If session_name is empty, a default one based on the current date and time will be created.

Using a session_name all models trained in the engine during the hyperparameter optimization, which are based on the provided model, can be identified unambiguously.
n_iter (int, optional) – Number of iterations in the hyperparameter optimization and thus the number of parameter combinations to draw and evaluate. Range: [1, $\infty$ ]

Raises

KeyError – If an unsupported instance variable is encountered (via validate()).
TypeError – If any instance variable is of wrong type (via validate()).
ValueError – If any instance variable does not match its possible choices (string) or is out of the expected bounds (numerical) (via validate()).
ValueError – If not predictor is present in the provided model.

Methods Summary

`fit`(population_table_training, …[, score])	Launches the hyperparameter optimization.
`get_models`()	Get a list of all models fitted during the hyperparameter optimization.
`get_scores`()	Get a dictionary of the score corresponding to all models fitted during the hyperparamer optimization.
`validate`()	Checks both the types and the values of all instance variables and raises an exception if something is off.

Methods Documentation

fit(population_table_training, population_table_validation, peripheral_tables, score=None)¶

Launches the hyperparameter optimization.

The optimization itself will be done by the getML software and this function returns immediately after constructing the request and checking whether population_table_training and population_table_validation do hold the same column names using _validate_colnames().

In every iteration of the hyperparameter optimization a new set of hyperparameters will be drawn from the param_space member of the class, those particular parameters will be overwritten in the base model and it will be renamed, fitted, and scored.
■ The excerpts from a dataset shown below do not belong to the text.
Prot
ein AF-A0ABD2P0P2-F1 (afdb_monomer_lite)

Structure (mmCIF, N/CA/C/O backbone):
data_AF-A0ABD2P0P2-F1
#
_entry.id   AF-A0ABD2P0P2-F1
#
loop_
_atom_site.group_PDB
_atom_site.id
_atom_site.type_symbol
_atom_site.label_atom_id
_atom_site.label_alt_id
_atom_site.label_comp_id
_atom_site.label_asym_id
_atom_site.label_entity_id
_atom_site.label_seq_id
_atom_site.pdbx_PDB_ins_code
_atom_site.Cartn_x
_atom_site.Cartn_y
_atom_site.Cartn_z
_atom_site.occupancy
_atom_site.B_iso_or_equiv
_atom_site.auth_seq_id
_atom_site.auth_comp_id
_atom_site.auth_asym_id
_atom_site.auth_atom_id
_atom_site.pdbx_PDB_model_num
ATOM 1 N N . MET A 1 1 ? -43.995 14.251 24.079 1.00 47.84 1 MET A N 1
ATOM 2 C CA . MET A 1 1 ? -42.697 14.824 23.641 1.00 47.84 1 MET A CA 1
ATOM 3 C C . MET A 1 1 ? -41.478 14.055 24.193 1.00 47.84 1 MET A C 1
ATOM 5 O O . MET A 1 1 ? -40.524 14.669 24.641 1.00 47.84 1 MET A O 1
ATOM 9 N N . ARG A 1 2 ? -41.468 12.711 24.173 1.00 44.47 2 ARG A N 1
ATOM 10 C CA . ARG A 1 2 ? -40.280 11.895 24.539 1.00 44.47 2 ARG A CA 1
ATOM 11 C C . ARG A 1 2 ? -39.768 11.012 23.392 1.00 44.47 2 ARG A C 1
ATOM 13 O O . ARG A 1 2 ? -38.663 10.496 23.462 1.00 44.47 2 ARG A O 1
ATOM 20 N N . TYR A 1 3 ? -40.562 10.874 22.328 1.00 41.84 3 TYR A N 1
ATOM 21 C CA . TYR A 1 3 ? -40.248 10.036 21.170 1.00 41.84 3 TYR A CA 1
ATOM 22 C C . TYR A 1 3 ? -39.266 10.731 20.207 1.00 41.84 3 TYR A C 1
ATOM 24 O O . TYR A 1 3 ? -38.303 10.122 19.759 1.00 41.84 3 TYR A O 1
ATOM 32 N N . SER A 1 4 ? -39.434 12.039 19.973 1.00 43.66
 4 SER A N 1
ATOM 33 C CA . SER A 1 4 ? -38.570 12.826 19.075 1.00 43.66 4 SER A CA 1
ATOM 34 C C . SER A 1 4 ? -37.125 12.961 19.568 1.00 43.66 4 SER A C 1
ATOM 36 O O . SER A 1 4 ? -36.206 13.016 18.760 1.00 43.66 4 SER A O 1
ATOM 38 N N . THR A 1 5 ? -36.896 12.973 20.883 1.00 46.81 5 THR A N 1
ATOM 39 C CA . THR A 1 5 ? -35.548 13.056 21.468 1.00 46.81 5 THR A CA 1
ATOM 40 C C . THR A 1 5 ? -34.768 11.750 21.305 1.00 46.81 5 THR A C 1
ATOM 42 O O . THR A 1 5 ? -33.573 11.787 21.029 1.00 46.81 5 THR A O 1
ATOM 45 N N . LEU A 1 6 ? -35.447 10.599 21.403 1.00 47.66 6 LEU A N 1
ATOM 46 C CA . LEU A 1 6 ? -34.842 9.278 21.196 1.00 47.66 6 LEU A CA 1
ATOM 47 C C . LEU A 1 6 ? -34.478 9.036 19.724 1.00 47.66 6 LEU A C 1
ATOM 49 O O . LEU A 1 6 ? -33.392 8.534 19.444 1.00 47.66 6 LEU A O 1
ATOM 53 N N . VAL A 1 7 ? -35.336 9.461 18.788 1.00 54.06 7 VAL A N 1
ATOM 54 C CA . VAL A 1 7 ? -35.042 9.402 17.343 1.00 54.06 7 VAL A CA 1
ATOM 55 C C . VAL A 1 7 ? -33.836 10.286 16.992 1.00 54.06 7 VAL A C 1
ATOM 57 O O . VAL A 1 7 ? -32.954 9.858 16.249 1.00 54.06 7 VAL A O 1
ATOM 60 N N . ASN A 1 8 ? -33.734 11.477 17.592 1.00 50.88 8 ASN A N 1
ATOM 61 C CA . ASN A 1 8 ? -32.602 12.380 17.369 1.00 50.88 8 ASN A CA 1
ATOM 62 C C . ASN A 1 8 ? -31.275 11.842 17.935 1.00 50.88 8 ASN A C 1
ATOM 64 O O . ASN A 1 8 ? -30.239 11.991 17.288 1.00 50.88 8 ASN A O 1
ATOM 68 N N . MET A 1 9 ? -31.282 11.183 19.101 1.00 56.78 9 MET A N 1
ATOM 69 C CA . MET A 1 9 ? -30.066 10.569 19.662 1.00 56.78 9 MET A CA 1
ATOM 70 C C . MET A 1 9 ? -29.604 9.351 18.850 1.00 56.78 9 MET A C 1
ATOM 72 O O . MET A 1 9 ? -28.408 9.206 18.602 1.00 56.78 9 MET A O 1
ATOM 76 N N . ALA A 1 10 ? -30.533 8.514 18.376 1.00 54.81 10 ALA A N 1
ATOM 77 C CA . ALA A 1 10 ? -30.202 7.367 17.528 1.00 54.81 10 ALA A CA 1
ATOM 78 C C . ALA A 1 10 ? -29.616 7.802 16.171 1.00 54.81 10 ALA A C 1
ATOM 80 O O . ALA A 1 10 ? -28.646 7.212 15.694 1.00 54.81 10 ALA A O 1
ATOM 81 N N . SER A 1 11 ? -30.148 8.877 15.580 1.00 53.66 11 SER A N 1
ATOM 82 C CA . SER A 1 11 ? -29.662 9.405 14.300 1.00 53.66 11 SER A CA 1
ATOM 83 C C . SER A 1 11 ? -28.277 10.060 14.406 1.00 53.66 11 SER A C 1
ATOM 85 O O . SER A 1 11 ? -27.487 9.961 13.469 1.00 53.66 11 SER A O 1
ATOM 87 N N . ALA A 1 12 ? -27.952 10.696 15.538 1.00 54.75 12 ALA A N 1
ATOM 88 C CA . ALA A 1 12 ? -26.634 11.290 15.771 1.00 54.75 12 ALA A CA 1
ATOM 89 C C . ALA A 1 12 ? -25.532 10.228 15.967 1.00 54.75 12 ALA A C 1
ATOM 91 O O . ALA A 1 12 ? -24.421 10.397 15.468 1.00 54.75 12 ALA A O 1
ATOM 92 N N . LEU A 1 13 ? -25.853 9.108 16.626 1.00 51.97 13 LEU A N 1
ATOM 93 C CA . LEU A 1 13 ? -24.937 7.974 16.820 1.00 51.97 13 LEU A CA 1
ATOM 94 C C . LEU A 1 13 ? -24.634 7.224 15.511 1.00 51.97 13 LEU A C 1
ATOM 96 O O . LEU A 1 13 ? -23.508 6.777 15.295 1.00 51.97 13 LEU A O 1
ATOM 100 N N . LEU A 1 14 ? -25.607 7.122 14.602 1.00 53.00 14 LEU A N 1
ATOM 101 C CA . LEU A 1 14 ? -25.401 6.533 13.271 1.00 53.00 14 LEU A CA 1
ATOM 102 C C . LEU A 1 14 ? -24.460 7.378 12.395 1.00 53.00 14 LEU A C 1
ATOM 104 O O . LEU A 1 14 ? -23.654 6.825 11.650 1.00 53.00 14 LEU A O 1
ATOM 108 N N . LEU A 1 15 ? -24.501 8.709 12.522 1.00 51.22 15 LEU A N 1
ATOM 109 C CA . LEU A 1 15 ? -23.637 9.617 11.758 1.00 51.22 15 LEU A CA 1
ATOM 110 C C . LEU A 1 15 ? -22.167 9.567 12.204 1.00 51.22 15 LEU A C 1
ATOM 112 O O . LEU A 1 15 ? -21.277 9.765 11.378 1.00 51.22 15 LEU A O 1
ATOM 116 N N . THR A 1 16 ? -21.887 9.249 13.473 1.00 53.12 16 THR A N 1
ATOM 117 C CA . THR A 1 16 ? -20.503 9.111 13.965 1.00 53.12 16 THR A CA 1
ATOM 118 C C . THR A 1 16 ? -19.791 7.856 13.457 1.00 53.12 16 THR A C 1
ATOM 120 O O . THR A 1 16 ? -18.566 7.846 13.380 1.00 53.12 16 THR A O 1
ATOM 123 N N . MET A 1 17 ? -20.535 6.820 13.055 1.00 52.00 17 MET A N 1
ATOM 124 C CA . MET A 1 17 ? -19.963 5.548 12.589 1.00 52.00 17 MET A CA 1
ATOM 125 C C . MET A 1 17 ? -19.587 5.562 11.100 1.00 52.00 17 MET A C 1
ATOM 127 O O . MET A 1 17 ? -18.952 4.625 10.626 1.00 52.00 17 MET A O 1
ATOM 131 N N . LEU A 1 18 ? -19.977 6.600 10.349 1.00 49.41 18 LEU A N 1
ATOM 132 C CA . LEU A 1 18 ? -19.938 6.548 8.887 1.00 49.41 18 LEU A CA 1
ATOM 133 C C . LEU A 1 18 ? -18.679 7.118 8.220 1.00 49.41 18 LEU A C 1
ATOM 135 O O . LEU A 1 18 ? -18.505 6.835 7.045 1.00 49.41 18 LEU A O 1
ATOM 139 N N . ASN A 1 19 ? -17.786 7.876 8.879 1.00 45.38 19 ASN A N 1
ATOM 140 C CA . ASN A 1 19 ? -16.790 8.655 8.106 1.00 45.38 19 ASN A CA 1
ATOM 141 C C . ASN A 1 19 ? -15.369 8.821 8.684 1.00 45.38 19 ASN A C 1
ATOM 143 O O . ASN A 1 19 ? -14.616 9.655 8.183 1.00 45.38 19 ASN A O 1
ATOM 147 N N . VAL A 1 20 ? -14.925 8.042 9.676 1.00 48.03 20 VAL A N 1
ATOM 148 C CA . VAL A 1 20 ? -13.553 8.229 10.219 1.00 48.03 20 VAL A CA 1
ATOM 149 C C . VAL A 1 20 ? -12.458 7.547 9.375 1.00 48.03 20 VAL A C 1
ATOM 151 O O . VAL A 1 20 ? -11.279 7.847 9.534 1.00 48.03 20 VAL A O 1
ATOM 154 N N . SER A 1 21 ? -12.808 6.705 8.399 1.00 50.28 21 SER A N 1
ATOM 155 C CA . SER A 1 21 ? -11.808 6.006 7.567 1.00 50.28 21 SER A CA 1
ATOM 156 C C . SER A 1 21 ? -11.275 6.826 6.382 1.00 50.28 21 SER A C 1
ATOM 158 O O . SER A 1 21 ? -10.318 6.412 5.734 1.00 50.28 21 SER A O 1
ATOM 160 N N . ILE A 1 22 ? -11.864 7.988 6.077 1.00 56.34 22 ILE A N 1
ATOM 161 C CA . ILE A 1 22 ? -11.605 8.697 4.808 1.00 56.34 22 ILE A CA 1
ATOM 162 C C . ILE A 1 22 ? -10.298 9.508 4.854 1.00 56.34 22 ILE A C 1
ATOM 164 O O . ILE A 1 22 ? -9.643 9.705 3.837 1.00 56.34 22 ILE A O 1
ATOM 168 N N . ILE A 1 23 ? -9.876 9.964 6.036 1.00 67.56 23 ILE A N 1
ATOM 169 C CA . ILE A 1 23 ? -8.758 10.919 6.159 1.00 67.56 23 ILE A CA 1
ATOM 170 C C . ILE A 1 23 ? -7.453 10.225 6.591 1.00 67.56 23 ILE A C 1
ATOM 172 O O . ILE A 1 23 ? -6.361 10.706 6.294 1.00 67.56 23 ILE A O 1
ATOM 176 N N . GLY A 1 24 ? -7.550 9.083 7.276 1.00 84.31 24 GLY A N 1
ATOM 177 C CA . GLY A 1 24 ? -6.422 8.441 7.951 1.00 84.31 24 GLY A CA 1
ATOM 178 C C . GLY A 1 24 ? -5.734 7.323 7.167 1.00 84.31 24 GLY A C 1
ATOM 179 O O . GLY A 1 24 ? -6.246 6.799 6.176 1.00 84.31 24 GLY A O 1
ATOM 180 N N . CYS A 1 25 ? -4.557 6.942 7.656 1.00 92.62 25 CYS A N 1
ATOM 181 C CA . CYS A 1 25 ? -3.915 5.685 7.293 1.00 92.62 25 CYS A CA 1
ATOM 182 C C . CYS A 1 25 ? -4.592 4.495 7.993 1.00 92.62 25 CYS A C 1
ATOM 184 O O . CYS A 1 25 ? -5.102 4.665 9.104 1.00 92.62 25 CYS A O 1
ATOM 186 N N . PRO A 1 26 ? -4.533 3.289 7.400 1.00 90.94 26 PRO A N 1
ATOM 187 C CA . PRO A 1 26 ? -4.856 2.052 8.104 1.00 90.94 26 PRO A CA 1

How the hyperparameters themselves are drawn depends on the particular class of hyperparameter optimization.

The provided DataFrame population_table_training, population_table_validation and peripheral_tables must be consistent with the Placeholders provided when constructing the base model.

Parameters

population_table_training (DataFrame) – The population table that models will be trained on.
population_table_validation (DataFrame) – The population table that models will be evaluated on.
peripheral_tables (DataFrame) – The peripheral tables used to provide additional information for the population tables.
score (string, optional) –
The score with respect to whom the hyperparameters are going to be optimized.

Possible values for a regression problem are:
- rmse
- mae
- rsquared (default)
Possible values for a classification problem are:
- accuracy
- auc
- cross_entropy (default)

Raises

TypeError – If any of population_table_training, population_table_validation or peripheral_tables is not of type DataFrame.
KeyError – If an unsupported instance variable is encountered (via validate()).
TypeError – If any instance variable is of wrong type (via validate()).
ValueError – If any instance variable does not match its possible choices (string) or is out of the expected bounds (numerical) (via validate()).

get_models()¶

Get a list of all models fitted during the hyperparameter optimization.

Returns

List of all models fitted during the hyperparameter optimization.

Return type

list

Raises

Exception – If the engine yet reports back that the operation was not successful.
KeyError – If an unsupported instance variable is encountered (via validate()).
TypeError – If any instance variable is of wrong type (via validate()).
ValueError – If any instance variable does not match its possible choices (string) or is out of the expected bounds (numerical) (via validate()).

get_scores()¶

Get a dictionary of the score corresponding to all models fitted during the hyperparamer optimization.

Returns

All score fitted during the hyperparameter optimization. Each field adheres the following scheme:

{"model-name": {"accuracy": [list_of_scores],
                "auc": [list_of_scores],
                "cross_entropy": [list_of_scores],
                "mae": [list_of_scores],
                "rmse": [list_of_scores],
                "rsquared": [list_of_scores]}

For more information regarding the scores check out getml.models.scores (listed under ‘Variables’).

Return type

dict

Raises

Exception – If the engine yet reports back that the operation was not successful.
KeyError – If an unsupported instance variable is encountered (via validate()).
TypeError – If any instance variable is of wrong type (via validate()).
ValueError – If any instance variable does not match its possible choices (string) or is out of the expected bounds (numerical) (via validate()).

validate()¶

Checks both the types and the values of all instance variables and raises an exception if something is off.

Examples

population_table, peripheral_table = getml.datasets.make_numerical()

population_placeholder = population_table.to_placeholder()
peripheral_placeholder = peripheral_table.to_placeholder()

population_placeholder.join(peripheral_placeholder,
                            join_key = "join_key",
                            time_stamp = "time_stamp"
)

feature_selector = getml.predictors.LinearRegression()
predictor = getml.predictors.XGBoostRegressor()

m = getml.models.MultirelModel(
    population = population_placeholder,
    peripheral = peripheral_placeholder,
    feature_selector = feature_selector,
    predictor = predictor,
    name = "multirel"
).send()

param_space = {
    'num_features': [80, 150],
    'regularization': [0.3, 1.0],
    'shrinkage': [0.1, 0.9]
}

l = getml.hyperopt.LatinHypercubeSearch(
    model = m,
    param_space = param_space,
    seed = int(datetime.datetime.now().timestamp()*100),
    session_name = 'test_search'
)
l.optimization_burn_ins = 240
l.model.num_threads = 2

l.validate()

Raises

KeyError – If an unsupported instance variable is encountered.
TypeError – If any instance variable is of wrong type.
ValueError – If any instance variable does not match its possible choices (string) or is out of the expected bounds (numerical).

Note

This method is called at end of the __init__ constructor and every time a method is communicating with the getML engine.

To directly access the validity of single or multiple parameters instead of the whole class, you can used getml.helpers.validation.validate_hyperopt_parameters().